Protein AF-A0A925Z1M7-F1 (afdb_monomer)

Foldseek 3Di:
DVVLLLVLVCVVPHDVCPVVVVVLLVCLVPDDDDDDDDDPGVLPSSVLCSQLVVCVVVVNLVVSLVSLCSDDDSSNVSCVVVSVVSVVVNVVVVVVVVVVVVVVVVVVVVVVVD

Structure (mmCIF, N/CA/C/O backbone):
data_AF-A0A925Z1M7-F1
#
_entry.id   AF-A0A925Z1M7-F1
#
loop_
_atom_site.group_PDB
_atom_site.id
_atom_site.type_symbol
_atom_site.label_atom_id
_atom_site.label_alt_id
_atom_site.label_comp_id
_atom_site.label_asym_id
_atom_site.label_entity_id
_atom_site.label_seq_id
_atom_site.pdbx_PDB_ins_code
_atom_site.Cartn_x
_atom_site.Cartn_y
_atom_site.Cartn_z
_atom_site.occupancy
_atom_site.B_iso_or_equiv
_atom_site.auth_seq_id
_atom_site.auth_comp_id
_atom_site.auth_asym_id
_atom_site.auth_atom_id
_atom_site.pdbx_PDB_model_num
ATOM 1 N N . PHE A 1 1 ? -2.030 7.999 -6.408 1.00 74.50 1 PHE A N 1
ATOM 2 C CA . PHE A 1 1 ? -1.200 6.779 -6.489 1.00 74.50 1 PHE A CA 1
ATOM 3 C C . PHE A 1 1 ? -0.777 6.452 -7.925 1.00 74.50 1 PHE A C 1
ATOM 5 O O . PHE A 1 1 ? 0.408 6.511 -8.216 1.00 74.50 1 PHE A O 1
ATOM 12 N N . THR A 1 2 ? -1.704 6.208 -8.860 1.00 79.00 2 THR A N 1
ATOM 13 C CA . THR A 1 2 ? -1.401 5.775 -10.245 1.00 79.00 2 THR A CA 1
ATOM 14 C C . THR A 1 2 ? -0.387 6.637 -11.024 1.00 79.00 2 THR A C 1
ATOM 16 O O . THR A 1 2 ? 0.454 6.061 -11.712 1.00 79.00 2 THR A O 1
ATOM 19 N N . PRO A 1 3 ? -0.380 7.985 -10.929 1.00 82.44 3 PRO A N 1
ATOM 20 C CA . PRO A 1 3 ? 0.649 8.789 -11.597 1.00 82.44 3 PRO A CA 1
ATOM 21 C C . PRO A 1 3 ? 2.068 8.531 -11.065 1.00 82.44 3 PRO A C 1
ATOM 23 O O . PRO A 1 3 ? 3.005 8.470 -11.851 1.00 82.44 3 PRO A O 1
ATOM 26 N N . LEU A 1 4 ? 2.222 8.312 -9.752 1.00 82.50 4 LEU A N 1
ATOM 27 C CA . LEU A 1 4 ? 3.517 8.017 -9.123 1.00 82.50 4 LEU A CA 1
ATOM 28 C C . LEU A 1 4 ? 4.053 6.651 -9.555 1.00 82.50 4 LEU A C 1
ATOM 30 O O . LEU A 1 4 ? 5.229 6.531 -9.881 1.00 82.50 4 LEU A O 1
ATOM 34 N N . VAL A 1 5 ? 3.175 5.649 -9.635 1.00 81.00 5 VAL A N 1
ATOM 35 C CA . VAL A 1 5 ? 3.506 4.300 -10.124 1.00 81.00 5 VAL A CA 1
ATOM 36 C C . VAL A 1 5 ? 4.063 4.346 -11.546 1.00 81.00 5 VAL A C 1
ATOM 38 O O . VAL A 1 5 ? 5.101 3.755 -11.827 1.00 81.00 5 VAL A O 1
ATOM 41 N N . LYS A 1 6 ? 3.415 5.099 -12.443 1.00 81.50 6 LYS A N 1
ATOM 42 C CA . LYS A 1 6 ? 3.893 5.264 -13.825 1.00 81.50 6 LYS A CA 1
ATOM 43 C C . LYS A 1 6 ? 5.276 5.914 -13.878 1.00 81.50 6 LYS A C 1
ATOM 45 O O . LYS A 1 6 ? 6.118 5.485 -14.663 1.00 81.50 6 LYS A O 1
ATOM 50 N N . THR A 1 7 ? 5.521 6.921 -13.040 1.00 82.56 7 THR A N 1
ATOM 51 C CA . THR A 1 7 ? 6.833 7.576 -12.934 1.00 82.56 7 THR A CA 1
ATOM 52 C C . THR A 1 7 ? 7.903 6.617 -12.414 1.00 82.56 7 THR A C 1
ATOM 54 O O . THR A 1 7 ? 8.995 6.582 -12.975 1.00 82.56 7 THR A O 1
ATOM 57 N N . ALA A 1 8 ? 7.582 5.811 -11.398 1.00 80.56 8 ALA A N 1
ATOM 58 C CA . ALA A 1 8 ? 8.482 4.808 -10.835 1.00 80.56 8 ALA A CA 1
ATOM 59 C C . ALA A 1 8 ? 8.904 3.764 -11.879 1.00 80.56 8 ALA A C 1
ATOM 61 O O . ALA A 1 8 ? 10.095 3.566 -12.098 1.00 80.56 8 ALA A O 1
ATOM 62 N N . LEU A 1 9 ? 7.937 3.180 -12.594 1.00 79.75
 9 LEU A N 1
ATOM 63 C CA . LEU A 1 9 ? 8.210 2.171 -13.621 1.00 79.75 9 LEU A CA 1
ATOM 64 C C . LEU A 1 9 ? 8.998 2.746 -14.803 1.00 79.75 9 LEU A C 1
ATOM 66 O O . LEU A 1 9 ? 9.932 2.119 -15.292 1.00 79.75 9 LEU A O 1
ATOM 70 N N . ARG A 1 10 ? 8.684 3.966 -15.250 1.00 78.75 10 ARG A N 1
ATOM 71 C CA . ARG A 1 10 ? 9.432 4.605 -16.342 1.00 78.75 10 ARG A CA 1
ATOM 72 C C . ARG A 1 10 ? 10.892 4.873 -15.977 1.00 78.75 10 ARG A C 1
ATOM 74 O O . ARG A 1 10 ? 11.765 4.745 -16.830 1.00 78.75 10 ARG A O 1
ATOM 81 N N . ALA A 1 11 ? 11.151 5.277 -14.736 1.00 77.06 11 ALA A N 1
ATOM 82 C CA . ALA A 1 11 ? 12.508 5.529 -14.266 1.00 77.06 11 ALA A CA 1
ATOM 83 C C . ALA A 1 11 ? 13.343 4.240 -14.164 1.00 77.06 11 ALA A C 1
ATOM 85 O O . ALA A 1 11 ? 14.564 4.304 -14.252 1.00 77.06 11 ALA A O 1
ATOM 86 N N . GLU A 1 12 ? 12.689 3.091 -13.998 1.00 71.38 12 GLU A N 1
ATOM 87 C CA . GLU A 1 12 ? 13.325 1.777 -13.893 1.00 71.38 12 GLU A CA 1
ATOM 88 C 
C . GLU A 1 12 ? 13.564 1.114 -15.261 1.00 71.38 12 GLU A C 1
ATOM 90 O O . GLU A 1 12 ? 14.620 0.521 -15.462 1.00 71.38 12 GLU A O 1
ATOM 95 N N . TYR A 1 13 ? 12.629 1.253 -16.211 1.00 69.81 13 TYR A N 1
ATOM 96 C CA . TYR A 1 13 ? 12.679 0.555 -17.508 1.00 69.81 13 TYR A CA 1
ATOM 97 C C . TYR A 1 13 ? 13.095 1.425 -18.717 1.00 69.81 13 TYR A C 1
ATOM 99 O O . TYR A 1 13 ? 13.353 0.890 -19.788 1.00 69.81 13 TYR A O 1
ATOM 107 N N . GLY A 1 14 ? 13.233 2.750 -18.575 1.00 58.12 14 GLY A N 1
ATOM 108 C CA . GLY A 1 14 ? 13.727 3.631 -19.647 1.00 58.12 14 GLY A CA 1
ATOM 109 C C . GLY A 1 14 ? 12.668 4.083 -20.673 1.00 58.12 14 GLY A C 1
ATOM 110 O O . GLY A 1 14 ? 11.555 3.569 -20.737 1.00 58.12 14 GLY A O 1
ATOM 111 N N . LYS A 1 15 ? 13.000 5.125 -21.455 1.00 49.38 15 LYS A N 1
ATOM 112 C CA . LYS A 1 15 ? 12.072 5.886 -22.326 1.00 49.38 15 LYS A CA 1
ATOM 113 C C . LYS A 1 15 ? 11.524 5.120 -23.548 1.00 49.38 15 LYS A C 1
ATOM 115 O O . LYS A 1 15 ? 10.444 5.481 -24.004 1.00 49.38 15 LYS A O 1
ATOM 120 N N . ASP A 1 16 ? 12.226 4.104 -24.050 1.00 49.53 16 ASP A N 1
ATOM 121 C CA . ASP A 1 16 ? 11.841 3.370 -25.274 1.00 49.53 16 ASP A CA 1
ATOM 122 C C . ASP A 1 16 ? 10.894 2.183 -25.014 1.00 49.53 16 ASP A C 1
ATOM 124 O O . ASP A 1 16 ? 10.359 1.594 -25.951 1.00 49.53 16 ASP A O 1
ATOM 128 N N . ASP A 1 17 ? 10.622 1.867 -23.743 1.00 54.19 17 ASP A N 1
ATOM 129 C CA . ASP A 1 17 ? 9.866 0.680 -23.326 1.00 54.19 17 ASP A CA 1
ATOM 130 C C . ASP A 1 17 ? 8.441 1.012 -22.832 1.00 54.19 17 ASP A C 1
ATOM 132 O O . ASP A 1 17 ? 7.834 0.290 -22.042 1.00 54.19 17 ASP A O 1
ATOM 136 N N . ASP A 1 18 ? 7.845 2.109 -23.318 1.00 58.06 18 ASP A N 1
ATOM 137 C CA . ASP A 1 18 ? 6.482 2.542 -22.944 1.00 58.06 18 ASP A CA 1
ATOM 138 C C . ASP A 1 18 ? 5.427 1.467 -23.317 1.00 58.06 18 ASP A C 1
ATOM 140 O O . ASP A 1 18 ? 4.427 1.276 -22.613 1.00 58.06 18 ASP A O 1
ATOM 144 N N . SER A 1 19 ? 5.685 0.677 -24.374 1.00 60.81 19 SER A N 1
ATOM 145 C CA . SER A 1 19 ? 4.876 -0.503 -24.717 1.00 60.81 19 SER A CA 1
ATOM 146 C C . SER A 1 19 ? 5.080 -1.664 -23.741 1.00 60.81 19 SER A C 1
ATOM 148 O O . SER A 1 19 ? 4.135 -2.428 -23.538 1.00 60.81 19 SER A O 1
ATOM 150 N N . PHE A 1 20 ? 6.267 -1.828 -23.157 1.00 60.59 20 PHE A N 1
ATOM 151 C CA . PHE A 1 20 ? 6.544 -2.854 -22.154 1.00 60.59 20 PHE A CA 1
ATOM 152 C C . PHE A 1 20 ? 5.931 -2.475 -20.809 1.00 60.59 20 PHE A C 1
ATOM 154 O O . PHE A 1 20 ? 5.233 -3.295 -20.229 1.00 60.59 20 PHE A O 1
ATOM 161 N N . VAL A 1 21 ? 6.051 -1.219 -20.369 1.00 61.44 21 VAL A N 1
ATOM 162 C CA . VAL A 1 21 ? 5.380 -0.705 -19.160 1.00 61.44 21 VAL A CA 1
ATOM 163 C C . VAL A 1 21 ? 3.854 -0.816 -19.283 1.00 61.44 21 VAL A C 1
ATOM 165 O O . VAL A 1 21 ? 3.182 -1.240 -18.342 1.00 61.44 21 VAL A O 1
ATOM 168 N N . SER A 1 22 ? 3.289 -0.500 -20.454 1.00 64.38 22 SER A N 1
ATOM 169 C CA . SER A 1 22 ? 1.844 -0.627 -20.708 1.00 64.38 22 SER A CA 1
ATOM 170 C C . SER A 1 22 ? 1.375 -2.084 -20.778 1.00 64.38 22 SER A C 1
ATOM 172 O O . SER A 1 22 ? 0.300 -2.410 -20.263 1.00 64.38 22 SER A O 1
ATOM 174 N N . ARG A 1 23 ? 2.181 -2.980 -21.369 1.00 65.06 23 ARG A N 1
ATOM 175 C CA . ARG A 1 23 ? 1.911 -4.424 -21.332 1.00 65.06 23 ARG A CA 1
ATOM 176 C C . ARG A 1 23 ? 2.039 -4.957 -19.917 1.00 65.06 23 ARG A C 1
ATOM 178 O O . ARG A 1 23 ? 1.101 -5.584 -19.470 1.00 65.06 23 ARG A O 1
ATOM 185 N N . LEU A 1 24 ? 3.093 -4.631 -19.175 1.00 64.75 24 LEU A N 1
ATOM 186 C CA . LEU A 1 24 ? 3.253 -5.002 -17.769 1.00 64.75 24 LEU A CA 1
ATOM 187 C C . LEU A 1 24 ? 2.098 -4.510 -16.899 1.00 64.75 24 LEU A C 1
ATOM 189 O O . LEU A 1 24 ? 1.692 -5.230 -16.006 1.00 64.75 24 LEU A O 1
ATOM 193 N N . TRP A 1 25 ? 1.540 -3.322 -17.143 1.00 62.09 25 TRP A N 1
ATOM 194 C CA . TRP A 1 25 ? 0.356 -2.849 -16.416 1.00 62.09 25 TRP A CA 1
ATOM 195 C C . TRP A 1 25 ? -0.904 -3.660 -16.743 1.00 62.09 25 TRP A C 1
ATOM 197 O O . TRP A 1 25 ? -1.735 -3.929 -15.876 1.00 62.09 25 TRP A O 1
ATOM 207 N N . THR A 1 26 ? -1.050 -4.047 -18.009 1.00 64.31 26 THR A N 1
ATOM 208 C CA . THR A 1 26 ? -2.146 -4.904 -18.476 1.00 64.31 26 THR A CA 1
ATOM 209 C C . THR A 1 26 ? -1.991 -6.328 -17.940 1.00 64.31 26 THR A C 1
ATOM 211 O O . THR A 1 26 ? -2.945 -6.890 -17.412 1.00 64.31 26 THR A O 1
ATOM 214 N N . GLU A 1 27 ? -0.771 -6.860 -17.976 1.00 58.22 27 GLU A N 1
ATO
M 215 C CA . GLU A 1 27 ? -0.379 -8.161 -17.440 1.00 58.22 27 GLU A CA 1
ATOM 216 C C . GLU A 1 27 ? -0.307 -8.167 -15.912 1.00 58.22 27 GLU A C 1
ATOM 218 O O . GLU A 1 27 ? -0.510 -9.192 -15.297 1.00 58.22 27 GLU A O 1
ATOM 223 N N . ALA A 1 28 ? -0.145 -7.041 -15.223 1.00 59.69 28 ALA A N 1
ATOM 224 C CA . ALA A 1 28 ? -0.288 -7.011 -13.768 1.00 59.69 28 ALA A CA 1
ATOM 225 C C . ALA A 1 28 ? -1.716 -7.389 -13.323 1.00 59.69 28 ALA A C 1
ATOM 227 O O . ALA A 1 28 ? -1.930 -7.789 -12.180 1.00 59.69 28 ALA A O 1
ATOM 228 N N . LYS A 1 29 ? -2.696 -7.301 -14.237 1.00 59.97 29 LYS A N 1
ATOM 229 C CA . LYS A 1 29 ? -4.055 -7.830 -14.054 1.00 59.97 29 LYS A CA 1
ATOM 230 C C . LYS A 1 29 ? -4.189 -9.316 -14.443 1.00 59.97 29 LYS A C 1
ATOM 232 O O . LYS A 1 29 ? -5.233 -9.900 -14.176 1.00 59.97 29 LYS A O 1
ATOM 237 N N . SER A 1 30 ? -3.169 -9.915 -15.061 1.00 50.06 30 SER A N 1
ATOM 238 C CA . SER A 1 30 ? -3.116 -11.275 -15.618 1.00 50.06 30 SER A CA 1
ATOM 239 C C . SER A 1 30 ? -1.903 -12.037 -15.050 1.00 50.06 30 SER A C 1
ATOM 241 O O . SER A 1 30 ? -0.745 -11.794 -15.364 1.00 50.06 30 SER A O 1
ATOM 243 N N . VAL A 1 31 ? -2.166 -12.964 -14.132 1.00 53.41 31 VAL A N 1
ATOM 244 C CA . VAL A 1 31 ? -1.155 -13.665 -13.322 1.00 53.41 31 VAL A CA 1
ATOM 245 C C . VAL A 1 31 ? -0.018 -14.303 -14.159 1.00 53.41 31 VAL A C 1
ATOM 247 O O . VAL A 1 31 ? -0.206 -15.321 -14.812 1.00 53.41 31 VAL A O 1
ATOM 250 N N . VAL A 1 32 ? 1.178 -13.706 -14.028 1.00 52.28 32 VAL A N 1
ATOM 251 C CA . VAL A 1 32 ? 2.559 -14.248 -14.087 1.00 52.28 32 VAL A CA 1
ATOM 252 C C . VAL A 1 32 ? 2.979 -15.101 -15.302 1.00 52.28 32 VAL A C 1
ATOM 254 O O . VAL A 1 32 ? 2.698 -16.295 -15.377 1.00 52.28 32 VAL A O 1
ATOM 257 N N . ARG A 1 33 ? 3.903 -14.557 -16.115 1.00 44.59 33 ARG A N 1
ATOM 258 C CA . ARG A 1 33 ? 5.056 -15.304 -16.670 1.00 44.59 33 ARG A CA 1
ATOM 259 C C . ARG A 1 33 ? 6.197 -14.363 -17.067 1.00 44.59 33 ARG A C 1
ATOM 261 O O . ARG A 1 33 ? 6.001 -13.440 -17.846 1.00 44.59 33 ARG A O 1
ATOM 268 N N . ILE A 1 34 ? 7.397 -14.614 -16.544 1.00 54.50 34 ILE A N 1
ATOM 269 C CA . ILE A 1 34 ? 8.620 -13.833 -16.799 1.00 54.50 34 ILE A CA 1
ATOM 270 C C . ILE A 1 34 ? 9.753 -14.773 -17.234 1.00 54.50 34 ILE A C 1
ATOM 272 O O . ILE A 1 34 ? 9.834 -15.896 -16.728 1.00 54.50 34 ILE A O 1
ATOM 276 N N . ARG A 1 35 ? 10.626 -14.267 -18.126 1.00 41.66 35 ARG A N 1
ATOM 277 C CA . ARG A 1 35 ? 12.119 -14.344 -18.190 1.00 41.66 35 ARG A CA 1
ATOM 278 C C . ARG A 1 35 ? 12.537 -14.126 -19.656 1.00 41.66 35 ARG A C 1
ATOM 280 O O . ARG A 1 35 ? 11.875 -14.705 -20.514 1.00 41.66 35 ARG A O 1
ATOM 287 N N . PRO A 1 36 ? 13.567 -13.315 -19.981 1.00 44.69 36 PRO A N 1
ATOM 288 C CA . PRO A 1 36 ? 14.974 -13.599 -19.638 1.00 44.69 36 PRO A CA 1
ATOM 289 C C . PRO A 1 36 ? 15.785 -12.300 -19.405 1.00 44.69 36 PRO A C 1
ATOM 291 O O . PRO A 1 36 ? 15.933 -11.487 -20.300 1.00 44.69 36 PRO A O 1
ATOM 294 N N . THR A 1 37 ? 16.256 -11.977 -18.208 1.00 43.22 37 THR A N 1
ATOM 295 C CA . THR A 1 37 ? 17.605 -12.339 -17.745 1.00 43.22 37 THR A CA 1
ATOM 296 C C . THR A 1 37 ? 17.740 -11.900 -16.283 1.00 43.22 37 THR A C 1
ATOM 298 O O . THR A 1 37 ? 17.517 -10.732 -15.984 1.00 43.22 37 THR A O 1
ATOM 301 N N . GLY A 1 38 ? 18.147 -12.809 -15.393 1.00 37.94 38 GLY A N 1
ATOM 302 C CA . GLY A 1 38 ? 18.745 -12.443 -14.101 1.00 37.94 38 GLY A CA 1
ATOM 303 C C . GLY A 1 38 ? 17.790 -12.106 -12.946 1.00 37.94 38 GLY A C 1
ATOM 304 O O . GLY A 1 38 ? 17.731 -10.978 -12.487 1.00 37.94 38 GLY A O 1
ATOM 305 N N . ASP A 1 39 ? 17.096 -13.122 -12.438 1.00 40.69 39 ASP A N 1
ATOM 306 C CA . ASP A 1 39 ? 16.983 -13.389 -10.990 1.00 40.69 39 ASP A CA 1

__Task description__:
Copy out, word for word, the part of the entries above that begins at the line with "ATOM 95 N N" and ends at the line with "ATOM 97 C C", including both.

__Answer space__:
ATOM 95 N N . TYR A 1 13 ? 12.629 1.253 -16.211 1.00 69.81 13 TYR A N 1
ATOM 96 C CA . TYR A 1 13 ? 12.679 0.555 -17.508 1.00 69.81 13 TYR A CA 1
ATOM 97 C C . TYR A 1 13 ? 13.095 1.425 -18.717 1.00 69.81 13 TYR A C 1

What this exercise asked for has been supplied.